I have the vector space $V$ above that belongs to $\mathbb{F}$, and $V$ is the group of all polynomials that are of degree $3$.
$W= \{ p \in V | p(1)=p(-1)=0\}$
1.) Prove that W is a subspace of $V$.
A.) Ok let's prove that the space isn't empty.
Let's take $p(x)= 0$, and this satisfies the condition of $p(1)=p(-1)=0$
B.) Now that the sum of two vectors in $W$ belong in $V$
Let's take two polynomials that satisfy $W$ and show that their sum belongs in $W$. This is pretty trivial since you can't go increase your degree from addition.
Let's take $p_1(x)=x_1^3-x_1^2-x_1+1$ and $p_2(x)=x_2^3-x_2^2-x_2+1$.
Their sum belongs in $V$.
Let's check multiplication by a scalar $\lambda \in \mathbb{R} $(also pretty trivial):
$p(\lambda x)=\lambda x^3-\lambda x^2-\lambda x+1 = \lambda p(x)$
Now onto the basis:
My thought process is that I might need to find a basis that contains at least 4 components (since $\mathbb{R}_3[x]$ contains 4 components), which I don't think is correct.
So far I have two components:
B= $\{ (x^2-1),(x(x^2-1))\} $
This is where I'm stuck and can't find anymore polynomials that satisfy the requirement.
TL;DR
1.) Is my thought process for proving that $W$ is a subspace of $V$ correct?
2.) How can I find a basis for $W$? Is there a simpler way using a system of equations rather than brute force trial and error?
Best Answer
Sorry, but your line of thought is quite wrong.
Your part B is the worst one. Apart from using $x_1$ and $x_2$, which is already bad, you can't prove the set is closed under addition by showing that the sum of two particular element is in the set. You need to show that for any choice of polynomials $p,q\in W$, the sum $p+q\in W$. Similarly for the closure with respect to scalar multiplication.
Let's try a more systematic approach.
Consider the vector space $V$ of polynomials of degree at most $3$ (not *of degree $3$) with real coefficients.

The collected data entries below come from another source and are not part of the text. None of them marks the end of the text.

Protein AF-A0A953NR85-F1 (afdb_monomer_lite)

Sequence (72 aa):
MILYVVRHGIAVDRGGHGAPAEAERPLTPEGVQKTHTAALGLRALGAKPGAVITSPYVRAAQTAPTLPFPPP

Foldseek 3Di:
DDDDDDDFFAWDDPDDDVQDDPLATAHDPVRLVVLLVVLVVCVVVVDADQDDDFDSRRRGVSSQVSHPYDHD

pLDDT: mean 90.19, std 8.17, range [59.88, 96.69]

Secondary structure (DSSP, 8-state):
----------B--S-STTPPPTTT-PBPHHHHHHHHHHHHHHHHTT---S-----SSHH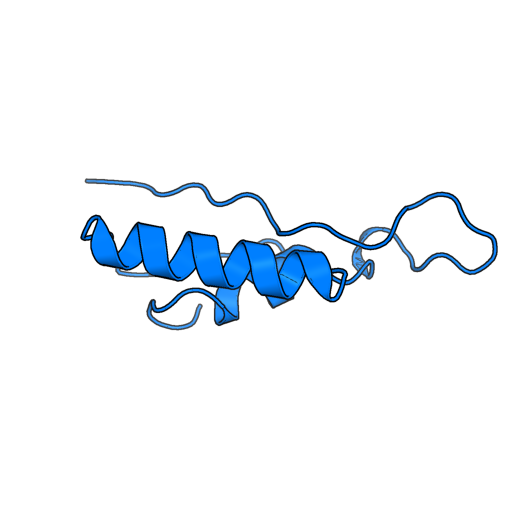HHHHGGGSSS---

Radius of gyration: 13.12 Å; chains: 1; bounding box: 29×19×39 Å

Structure (mmCIF, N/CA/C/O backbone):
data_AF-A0A953NR85-F1
#
_entry.id   AF-A0A953NR85-F1
#
loop_
_atom_site.group_PDB
_atom_site.id
_atom_site.type_symbol
_atom_site.label_atom_id
_atom_site.label_alt_id
_atom_site.label_comp_id
_atom_site.label_asym_id
_atom_site.label_entity_id
_atom_site.label_seq_id
_atom_site.pdbx_PDB_ins_code
_atom_site.Cartn_x
_atom_site.Cartn_y
_atom_site.Cartn_z
_atom_site.occupancy
_atom_site.B_iso_or_equiv
_atom_site.auth_seq_id
_atom_site.auth_comp_id
_atom_site.auth_asym_id
_atom_site.auth_atom_id
_atom_site.pdbx_PDB_model_num
ATOM 1 N N . MET A 1 1 ? -19.132 6.207 10.147 1.00 85.38 1 MET A N 1
ATOM 2 C CA . MET A 1 1 ? -18.380 5.203 9.358 1.00 85.38 1 MET A CA 1
ATOM 3 C C . MET A 1 1 ? -17.421 5.945 8.438 1.00 85.38 1 MET A C 1
ATOM 5 O O . MET A 1 1 ? -17.831 6.969 7.911 1.00 85.38 1 MET A O 1
ATOM 9 N N . ILE A 1 2 ? -16.175 5.484 8.280 1.00 92.44 2 ILE A N 1
ATOM 10 C CA . ILE A 1 2 ? -15.169 6.115 7.404 1.00 92.44 2 ILE A CA 1
ATOM 11 C C . ILE A 1 2 ? -14.711 5.081 6.375 1.00 92.44 2 ILE A C 1
ATOM 13 O O . ILE A 1 2 ? -14.355 3.967 6.751 1.00 92.44 2 ILE A O 1
ATOM 17 N N . LEU A 1 3 ? -14.724 5.457 5.097 1.00 93.88 3 LEU A N 1
ATOM 18 C CA . LEU A 1 3 ? -14.186 4.663 3.996 1.00 93.88 3 LEU A CA 1
ATOM 19 C C . LEU A 1 3 ? -12.930 5.351 3.460 1.00 93.88 3 LEU A C 1
ATOM 21 O O . LEU A 1 3 ? -12.967 6.533 3.122 1.00 93.88 3 LEU A O 1
ATOM 25 N N . TYR A 1 4 ? -11.836 4.602 3.362 1.00 93.19 4 TYR A N 1
ATOM 26 C CA . TYR A 1 4 ? -10.584 5.080 2.783 1.00 93.19 4 TYR A CA 1
ATOM 27 C C . TYR A 1 4 ? -10.451 4.537 1.363 1.00 93.19 4 TYR A C 1
ATOM 29 O O . TYR A 1 4 ? -10.513 3.327 1.156 1.00 93.19 4 TYR A O 1
ATOM 37 N N . VAL A 1 5 ? -10.245 5.422 0.389 1.00 94.19 5 VAL A N 1
ATOM 38 C CA . VAL A 1 5 ? -9.978 5.033 -1.000 1.00 94.19 5 VAL A CA 1
ATOM 39 C C . VAL A 1 5 ? -8.513 5.310 -1.294 1.00 94.19 5 VAL A C 1
ATOM 41 O O . VAL A 1 5 ? -8.078 6.460 -1.300 1.00 94.19 5 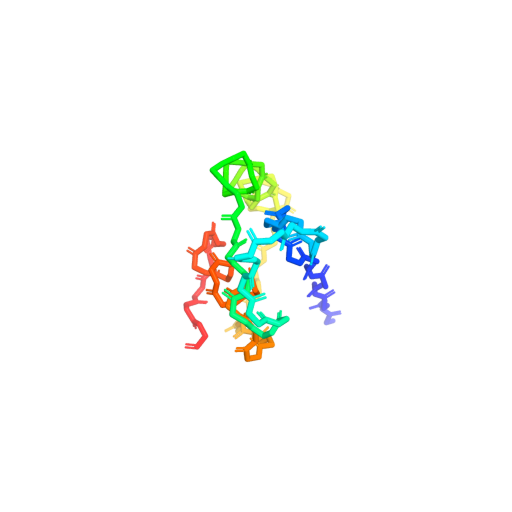VAL A O 1
ATOM 44 N N . VAL A 1 6 ? -7.746 4.247 -1.527 1.00 93.12 6 VAL A N 1
ATOM 45 C CA . VAL A 1 6 ? -6.314 4.333 -1.823 1.00 93.12 6 VAL A CA 1
ATOM 46 C C . VAL A 1 6 ? -6.100 4.001 -3.292 1.00 93.12 6 VAL A C 1
ATOM 48 O O . VAL A 1 6 ? -6.433 2.911 -3.757 1.00 93.12 6 VAL A O 1
ATOM 51 N N . ARG A 1 7 ? -5.528 4.943 -4.042 1.00 95.25 7 ARG A N 1
ATOM 52 C CA . ARG A 1 7 ? -5.049 4.673 -5.399 1.00 95.25 7 ARG A CA 1
ATOM 53 C C . ARG A 1 7 ? -3.778 3.827 -5.317 1.00 95.25 7 ARG A C 1
ATOM 55 O O . ARG A 1 7 ? -2.925 4.085 -4.472 1.00 95.25 7 ARG A O 1
ATOM 62 N N . HIS A 1 8 ? -3.634 2.856 -6.219 1.00 95.69 8 HIS A N 1
ATOM 63 C CA . HIS A 1 8 ? -2.397 2.083 -6.337 1.00 95.69 8 HIS A CA 1
ATOM 64 C C . HIS A 1 8 ? -1.168 2.994 -6.518 1.00 95.69 8 HIS A C 1
ATOM 66 O O . HIS A 1 8 ? -1.269 4.087 -7.086 1.00 95.69 8 HIS A O 1
ATOM 72 N N . GLY A 1 9 ? -0.001 2.516 -6.084 1.00 95.50 9 GLY A N 1
ATOM 73 C CA . GLY A 1 9 ? 1.272 3.204 -6.296 1.00 95.50 9 GLY A CA 1
ATOM 74 C C . GLY A 1 9 ? 1.652 3.363 -7.772 1.00 95.50 9 GLY A C 1
ATOM 75 O O . GLY A 1 9 ? 0.979 2.868 -8.682 1.00 95.50 9 GLY A O 1
ATOM 76 N N . ILE A 1 10 ? 2.758 4.060 -8.021 1.00 96.44 10 ILE A N 1
ATOM 77 C CA . ILE A 1 10 ? 3.292 4.259 -9.376 1.00 96.44 10 ILE A CA 1
ATOM 78 C C . ILE A 1 10 ? 3.665 2.894 -9.966 1.00 96.44 10 ILE A C 1
ATOM 80 O O . ILE A 1 10 ? 4.399 2.134 -9.341 1.00 96.44 10 ILE A O 1
ATOM 84 N N . ALA A 1 11 ? 3.152 2.586 -11.156 1.00 95.88 11 ALA A N 1
ATOM 85 C CA . ALA A 1 11 ? 3.383 1.323 -11.853 1.00 95.88 11 ALA A CA 1
ATOM 86 C C . ALA A 1 11 ? 4.233 1.531 -13.107 1.00 95.88 11 ALA A C 1
ATOM 88 O O . ALA A 1 11 ? 4.241 2.628 -13.666 1.00 95.88 11 ALA A O 1
ATOM 89 N N . VAL A 1 12 ? 4.912 0.470 -13.551 1.00 93.75 12 VAL A N 1
ATOM 90 C CA . VAL A 1 12 ? 5.702 0.461 -14.795 1.00 93.75 12 VAL A CA 1
ATOM 91 C C . VAL A 1 12 ? 4.839 0.941 -15.961 1.00 93.75 12 VAL A C 1
ATOM 93 O O . VAL A 1 12 ? 3.648 0.628 -16.010 1.00 93.75 12 VAL A O 1
ATOM 96 N N . ASP A 1 13 ? 5.399 1.731 -16.875 1.00 88.50 13 ASP A N 1
ATOM 97 C CA . ASP A 1 13 ? 4.642 2.327 -17.977 1.00 88.50 13 ASP A CA 1
ATOM 98 C C . ASP A 1 13 ? 4.082 1.273 -18.957 1.00 88.50 13 ASP A C 1
ATOM 100 O O . ASP A 1 13 ? 4.583 0.155 -19.056 1.00 88.50 13 ASP A O 1
ATOM 104 N N . ARG A 1 14 ? 3.004 1.625 -19.663 1.00 79.56 14 ARG A N 1
ATOM 105 C CA . ARG A 1 14 ? 2.296 0.750 -20.614 1.00 79.56 14 ARG A CA 1
ATOM 106 C C . ARG A 1 14 ? 3.007 0.631 -21.966 1.00 79.56 14 ARG A C 1
ATOM 108 O O . ARG A 1 14 ? 2.694 -0.279 -22.721 1.00 79.56 14 ARG A O 1
ATOM 115 N N . GLY A 1 15 ? 3.879 1.582 -22.306 1.00 66.62 15 GLY A N 1
ATOM 116 C CA . GLY A 1 15 ? 4.199 1.917 -23.700 1.00 66.62 15 GLY A CA 1
ATOM 117 C C . GLY A 1 15 ? 5.480 1.335 -24.307 1.00 66.62 15 GLY A C 1
ATOM 118 O O . GLY A 1 15 ? 5.880 1.797 -25.370 1.00 66.62 15 GLY A O 1
ATOM 119 N N . GLY A 1 16 ? 6.152 0.374 -23.669 1.00 71.56 16 GLY A N 1
ATOM 120 C CA . GLY A 1 16 ? 7.428 -0.171 -24.161 1.00 71.56 16 GLY A CA 1
ATOM 121 C C . GLY A 1 16 ? 7.301 -1.498 -24.915 1.00 71.56 16 GLY A C 1
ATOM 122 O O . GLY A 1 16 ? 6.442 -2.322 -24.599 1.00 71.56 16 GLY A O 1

For $a\in\mathbb{R}$, consider $W_a=\{p\in V: p(a)=0\}$. Then $W_a$ is a subspace of $V$. Indeed, the zero polynomial clearly belongs to $W_a$. Moreover, if $p,q\in W_a$, we have $p(a)=0$ and $q(a)=0$; so, if $r(x)=p(x)+q(x)$, we have $$ r(a)=p(a)+q(a)=0+0=0 $$ because of standard laws of polynomials. Finally, if $\lambda\in\mathbb{R}$ and $s(x)=\lambda p(x)$, we have $$ s(a)=\lambda p(a)=0 $$ Therefore $p(x)+q(x)\in W_a$ and $\lambda p(x)\in W_a$.
Your set is $W=W_1\cap W_{-1}$ and is a subspace being the intersection of two subspaces.
In order to find a basis, you can consider the linear map $$ f\colon V\to\mathbb{R}^2,\qquad f(p)=\begin{bmatrix}p(1)\\p(-1)\end{bmatrix} $$ and notice that $W=\ker f$. (Note that linearity of this map is basically the same as the proof above.)
It's easy to find the matrix of $f$ relative to the standard bases on $V$ (that is, $\{1,x,x^2,x^3\}$ and of $\mathbb{R}^2$. It is $$ \begin{bmatrix} 1 & 1 & 1 & 1 \\ 1 & -1 & 1 & -1 \end{bmatrix} $$ A standard Gaussian elimination brings to the reduced row echelon form $$ \begin{bmatrix} 1 & 0 & 1 & 0 \\ 0 & 1 & 0 & 1 \end{bmatrix} $$ and the null space of this matrix has as basis $$ \left\{ \begin{bmatrix}-1\\0\\1\\0\end{bmatrix}, \begin{bmatrix}0\\-1\\0\\1\end{bmatrix} \right\} $$ The polynomials having these coordinates with respect to the standard basis are $x^2-1$ and $x^3-x$, so a basis for $W$ is $$ \{x^2-1,x^3-x\} $$ as was your intuition.